Traps should be used sparingly.  If you trap every door and every chest, you slow things down by creating a situation where the now-paranoid party spends 75% of their time on perception and disable device rolls, and you also slow things down by doing extra damage to the party between combats, draining their resources quickly.  I love the Tomb of Horrors as much as the next GM, but that dungeon was designed as a meat-grinder, not your typical delving experience.  I tend to use traps to protect important areas (where it makes sense to have a trap) or to create a more interesting battlefield (as in the case of the trapped bridge where the party fought the mobats).  It is important to have some traps, at least enough to keep the party rogue happy, but don't go overboard or your players will hate you.

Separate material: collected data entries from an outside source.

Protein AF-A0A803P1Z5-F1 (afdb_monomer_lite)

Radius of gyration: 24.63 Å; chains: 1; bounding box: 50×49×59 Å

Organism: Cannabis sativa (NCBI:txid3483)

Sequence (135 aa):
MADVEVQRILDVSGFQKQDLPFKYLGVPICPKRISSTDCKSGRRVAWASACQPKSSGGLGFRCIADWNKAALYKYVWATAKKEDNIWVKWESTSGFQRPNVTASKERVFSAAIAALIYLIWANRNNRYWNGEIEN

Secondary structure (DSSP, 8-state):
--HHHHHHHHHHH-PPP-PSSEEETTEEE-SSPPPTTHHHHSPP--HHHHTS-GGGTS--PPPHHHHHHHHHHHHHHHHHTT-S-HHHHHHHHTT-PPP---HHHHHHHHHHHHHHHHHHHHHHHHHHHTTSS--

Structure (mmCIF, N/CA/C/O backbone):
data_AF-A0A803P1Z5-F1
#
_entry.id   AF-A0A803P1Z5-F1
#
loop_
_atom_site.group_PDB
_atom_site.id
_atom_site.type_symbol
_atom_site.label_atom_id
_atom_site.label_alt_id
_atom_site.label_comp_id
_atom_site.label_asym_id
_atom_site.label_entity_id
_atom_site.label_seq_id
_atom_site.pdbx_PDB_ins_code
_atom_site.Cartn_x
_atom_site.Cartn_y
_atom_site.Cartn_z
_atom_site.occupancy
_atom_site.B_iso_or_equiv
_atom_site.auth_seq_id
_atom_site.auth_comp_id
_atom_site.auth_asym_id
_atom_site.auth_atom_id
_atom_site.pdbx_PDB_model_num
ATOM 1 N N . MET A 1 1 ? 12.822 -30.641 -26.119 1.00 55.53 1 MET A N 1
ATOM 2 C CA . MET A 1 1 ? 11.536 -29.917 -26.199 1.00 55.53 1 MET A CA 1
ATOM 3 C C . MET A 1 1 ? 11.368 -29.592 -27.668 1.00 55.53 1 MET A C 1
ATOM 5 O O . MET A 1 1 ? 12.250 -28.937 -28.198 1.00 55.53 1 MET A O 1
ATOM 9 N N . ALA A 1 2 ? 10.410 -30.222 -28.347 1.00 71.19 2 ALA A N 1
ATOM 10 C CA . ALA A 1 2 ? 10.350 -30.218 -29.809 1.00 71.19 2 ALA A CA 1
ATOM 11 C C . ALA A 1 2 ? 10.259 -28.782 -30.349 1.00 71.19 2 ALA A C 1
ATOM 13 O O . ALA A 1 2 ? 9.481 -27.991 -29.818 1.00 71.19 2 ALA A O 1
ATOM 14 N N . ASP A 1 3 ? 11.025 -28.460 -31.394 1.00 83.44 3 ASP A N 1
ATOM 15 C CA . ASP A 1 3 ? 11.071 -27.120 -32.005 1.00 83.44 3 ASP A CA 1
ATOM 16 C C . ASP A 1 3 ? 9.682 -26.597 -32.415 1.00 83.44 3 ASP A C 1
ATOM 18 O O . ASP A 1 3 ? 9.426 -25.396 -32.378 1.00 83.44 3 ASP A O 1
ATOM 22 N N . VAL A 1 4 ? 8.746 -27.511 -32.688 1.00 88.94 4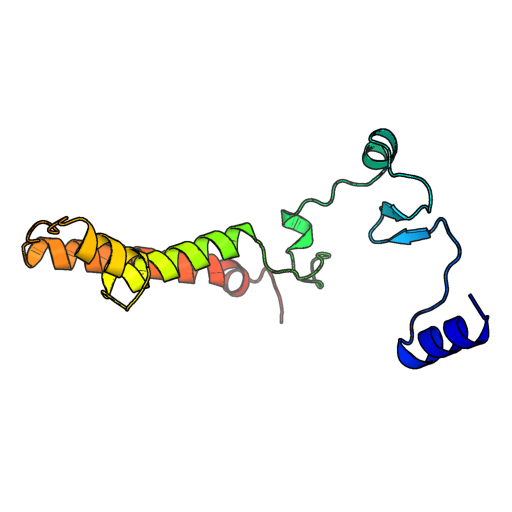 VAL A N 1
ATOM 23 C CA . VAL A 1 4 ? 7.324 -27.232 -32.945 1.00 88.94 4 VAL A CA 1
ATOM 24 C C . VAL A 1 4 ? 6.641 -26.523 -31.768 1.00 88.94 4 VAL A C 1
ATOM 26 O O . VAL A 1 4 ? 5.887 -25.573 -31.964 1.00 88.94 4 VAL A O 1
ATOM 29 N N . GLU A 1 5 ? 6.915 -26.953 -30.535 1.00 90.81 5 GLU A N 1
ATOM 30 C CA . GLU A 1 5 ? 6.300 -26.376 -29.336 1.00 90.81 5 GLU A CA 1
ATOM 31 C C . GLU A 1 5 ? 6.840 -24.966 -29.071 1.00 90.81 5 GLU A C 1
ATOM 33 O O . GLU A 1 5 ? 6.091 -24.064 -28.696 1.00 90.81 5 GLU A O 1
ATOM 38 N N . VAL A 1 6 ? 8.137 -24.760 -29.328 1.00 88.56 6 VAL A N 1
ATOM 39 C CA . VAL A 1 6 ? 8.777 -23.444 -29.221 1.00 88.56 6 VAL A CA 1
ATOM 40 C C . VAL A 1 6 ? 8.164 -22.481 -30.234 1.00 88.56 6 VAL A C 1
ATOM 42 O O . VAL A 1 6 ? 7.789 -21.375 -29.852 1.00 88.56 6 VAL A O 1
ATOM 45 N N . GLN A 1 7 ? 7.995 -22.905 -31.490 1.00 90.69 7 GLN A N 1
ATOM 46 C CA . GLN A 1 7 ? 7.405 -22.066 -32.532 1.00 90.69 7 GLN A CA 1
ATOM 47 C C . GLN A 1 7 ? 5.960 -21.671 -32.200 1.00 90.69 7 GLN A C 1
ATOM 49 O O . GLN A 1 7 ? 5.621 -20.492 -32.255 1.00 90.69 7 GLN A O 1
ATOM 54 N N . ARG A 1 8 ? 5.142 -22.623 -31.727 1.00 93.56 8 ARG A N 1
ATOM 55 C CA . ARG A 1 8 ? 3.761 -22.345 -31.300 1.00 93.56 8 ARG A CA 1
ATOM 56 C C . ARG A 1 8 ? 3.696 -21.287 -30.196 1.00 93.56 8 ARG A C 1
ATOM 58 O O . ARG A 1 8 ? 2.806 -20.442 -30.204 1.00 93.56 8 ARG A O 1
ATOM 65 N N . ILE A 1 9 ? 4.619 -21.330 -29.231 1.00 90.81 9 ILE A N 1
ATOM 66 C CA . ILE A 1 9 ? 4.677 -20.339 -28.146 1.00 90.81 9 ILE A CA 1
ATOM 67 C C . ILE A 1 9 ? 5.045 -18.957 -28.692 1.00 90.81 9 ILE A C 1
ATOM 69 O O . ILE A 1 9 ? 4.451 -17.967 -28.265 1.00 90.81 9 ILE A O 1
ATOM 73 N N . LEU A 1 10 ? 5.993 -18.868 -29.626 1.00 90.19 10 LEU A N 1
ATOM 74 C CA . LEU A 1 10 ? 6.384 -17.592 -30.236 1.00 90.19 10 LEU A CA 1
ATOM 75 C C . LEU A 1 10 ? 5.221 -16.973 -31.019 1.00 90.19 10 LEU A C 1
ATOM 77 O O . LEU A 1 10 ? 4.923 -15.797 -30.819 1.00 90.19 10 LEU A O 1
ATOM 81 N N . ASP A 1 11 ? 4.508 -17.778 -31.808 1.00 92.19 11 ASP A N 1
ATOM 82 C CA . ASP A 1 11 ? 3.388 -17.315 -32.634 1.00 92.19 11 ASP A CA 1
ATOM 83 C C . ASP A 1 11 ? 2.198 -16.827 -31.783 1.00 92.19 11 ASP A C 1
ATOM 85 O O . ASP A 1 11 ? 1.579 -15.815 -32.103 1.00 92.19 11 ASP A O 1
ATOM 89 N N . VAL A 1 12 ? 1.891 -17.510 -30.670 1.00 93.06 12 VAL A N 1
ATOM 90 C CA . VAL A 1 12 ? 0.792 -17.118 -29.763 1.00 93.06 12 VAL A CA 1
ATOM 91 C C . VAL A 1 12 ? 1.175 -15.939 -28.869 1.00 93.06 12 VAL A C 1
ATOM 93 O O . VAL A 1 12 ? 0.343 -15.079 -28.584 1.00 93.06 12 VAL A O 1
ATOM 96 N N . SER A 1 13 ? 2.412 -15.908 -28.372 1.00 90.75 13 SER A N 1
ATOM 97 C CA . SER A 1 13 ? 2.832 -14.893 -27.400 1.00 90.75 13 SER A CA 1
ATOM 98 C C . SER A 1 13 ? 3.290 -13.582 -28.038 1.00 90.75 13 SER A C 1
ATOM 100 O O . SER A 1 13 ? 3.267 -12.550 -27.369 1.00 90.75 13 SER A O 1
ATOM 102 N N . GLY A 1 14 ? 3.732 -13.615 -29.300 1.00 88.31 14 GLY A N 1
ATOM 103 C CA . GLY A 1 14 ? 4.328 -12.468 -29.987 1.00 88.31 14 GLY A CA 1
ATOM 104 C C . GLY A 1 14 ? 5.701 -12.056 -29.441 1.00 88.31 14 GLY A C 1
ATOM 105 O O . GLY A 1 14 ? 6.208 -10.990 -29.794 1.00 88.31 14 GLY A O 1
ATOM 106 N N . PHE A 1 15 ? 6.316 -12.861 -28.567 1.00 83.75 15 PHE A N 1
ATOM 107 C CA . PHE A 1 15 ? 7.649 -12.584 -28.035 1.00 83.75 15 PHE A CA 1
ATOM 108 C C . PHE A 1 15 ? 8.753 -13.106 -28.953 1.00 83.75 15 PHE A C 1
ATOM 110 O O . PHE A 1 15 ? 8.597 -14.101 -29.654 1.00 83.75 15 PHE A O 1
ATOM 117 N N . GLN A 1 16 ? 9.915 -12.453 -28.905 1.00 83.69 16 GLN A N 1
ATOM 118 C CA . GLN A 1 16 ? 11.119 -12.928 -29.584 1.00 83.69 16 GLN A CA 1
ATOM 119 C C . GLN A 1 16 ? 11.840 -13.973 -28.729 1.00 83.69 16 GLN A C 1
ATOM 121 O O . GLN A 1 16 ? 12.064 -13.763 -27.534 1.00 83.69 16 GLN A O 1
ATOM 126 N N . LYS A 1 17 ? 12.258 -15.080 -29.352 1.00 85.81 17 LYS A N 1
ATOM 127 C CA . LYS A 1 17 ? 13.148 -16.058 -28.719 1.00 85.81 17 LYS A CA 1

Riddles can be a real tricky area.  They should never rely on out-of-character knowledge, and they only feel right if they have been crafted specifically for that dungeon.  If I see one more dungeon use the Riddle of the Sphinx or anything from The Hobbit, I swear I will... well, I'm not sure, but it'll be bad.

          If it plagiarizes, we eats it whole!   (source)
I prefer riddles that are part of puzzles, hence the dwarven statue riddle at the entrance to the Halls of the Dead.  The party should have a reasonable chance of solving it quickly based on the information given, and they should have more than one opportunity to get it right.  This particular riddle/puzzle required a sacrifice from the players - I made sure that it would be a real sacrifice, but one that they could indeed make.  

Riddles can also be used to provide clues about the dungeon to come.  This sort of riddle can be harder to solve because it is not mandatory; the information it reveals should be a reward for clever players, possibly warning them of the dangers to come or tipping them off about hidden treasures.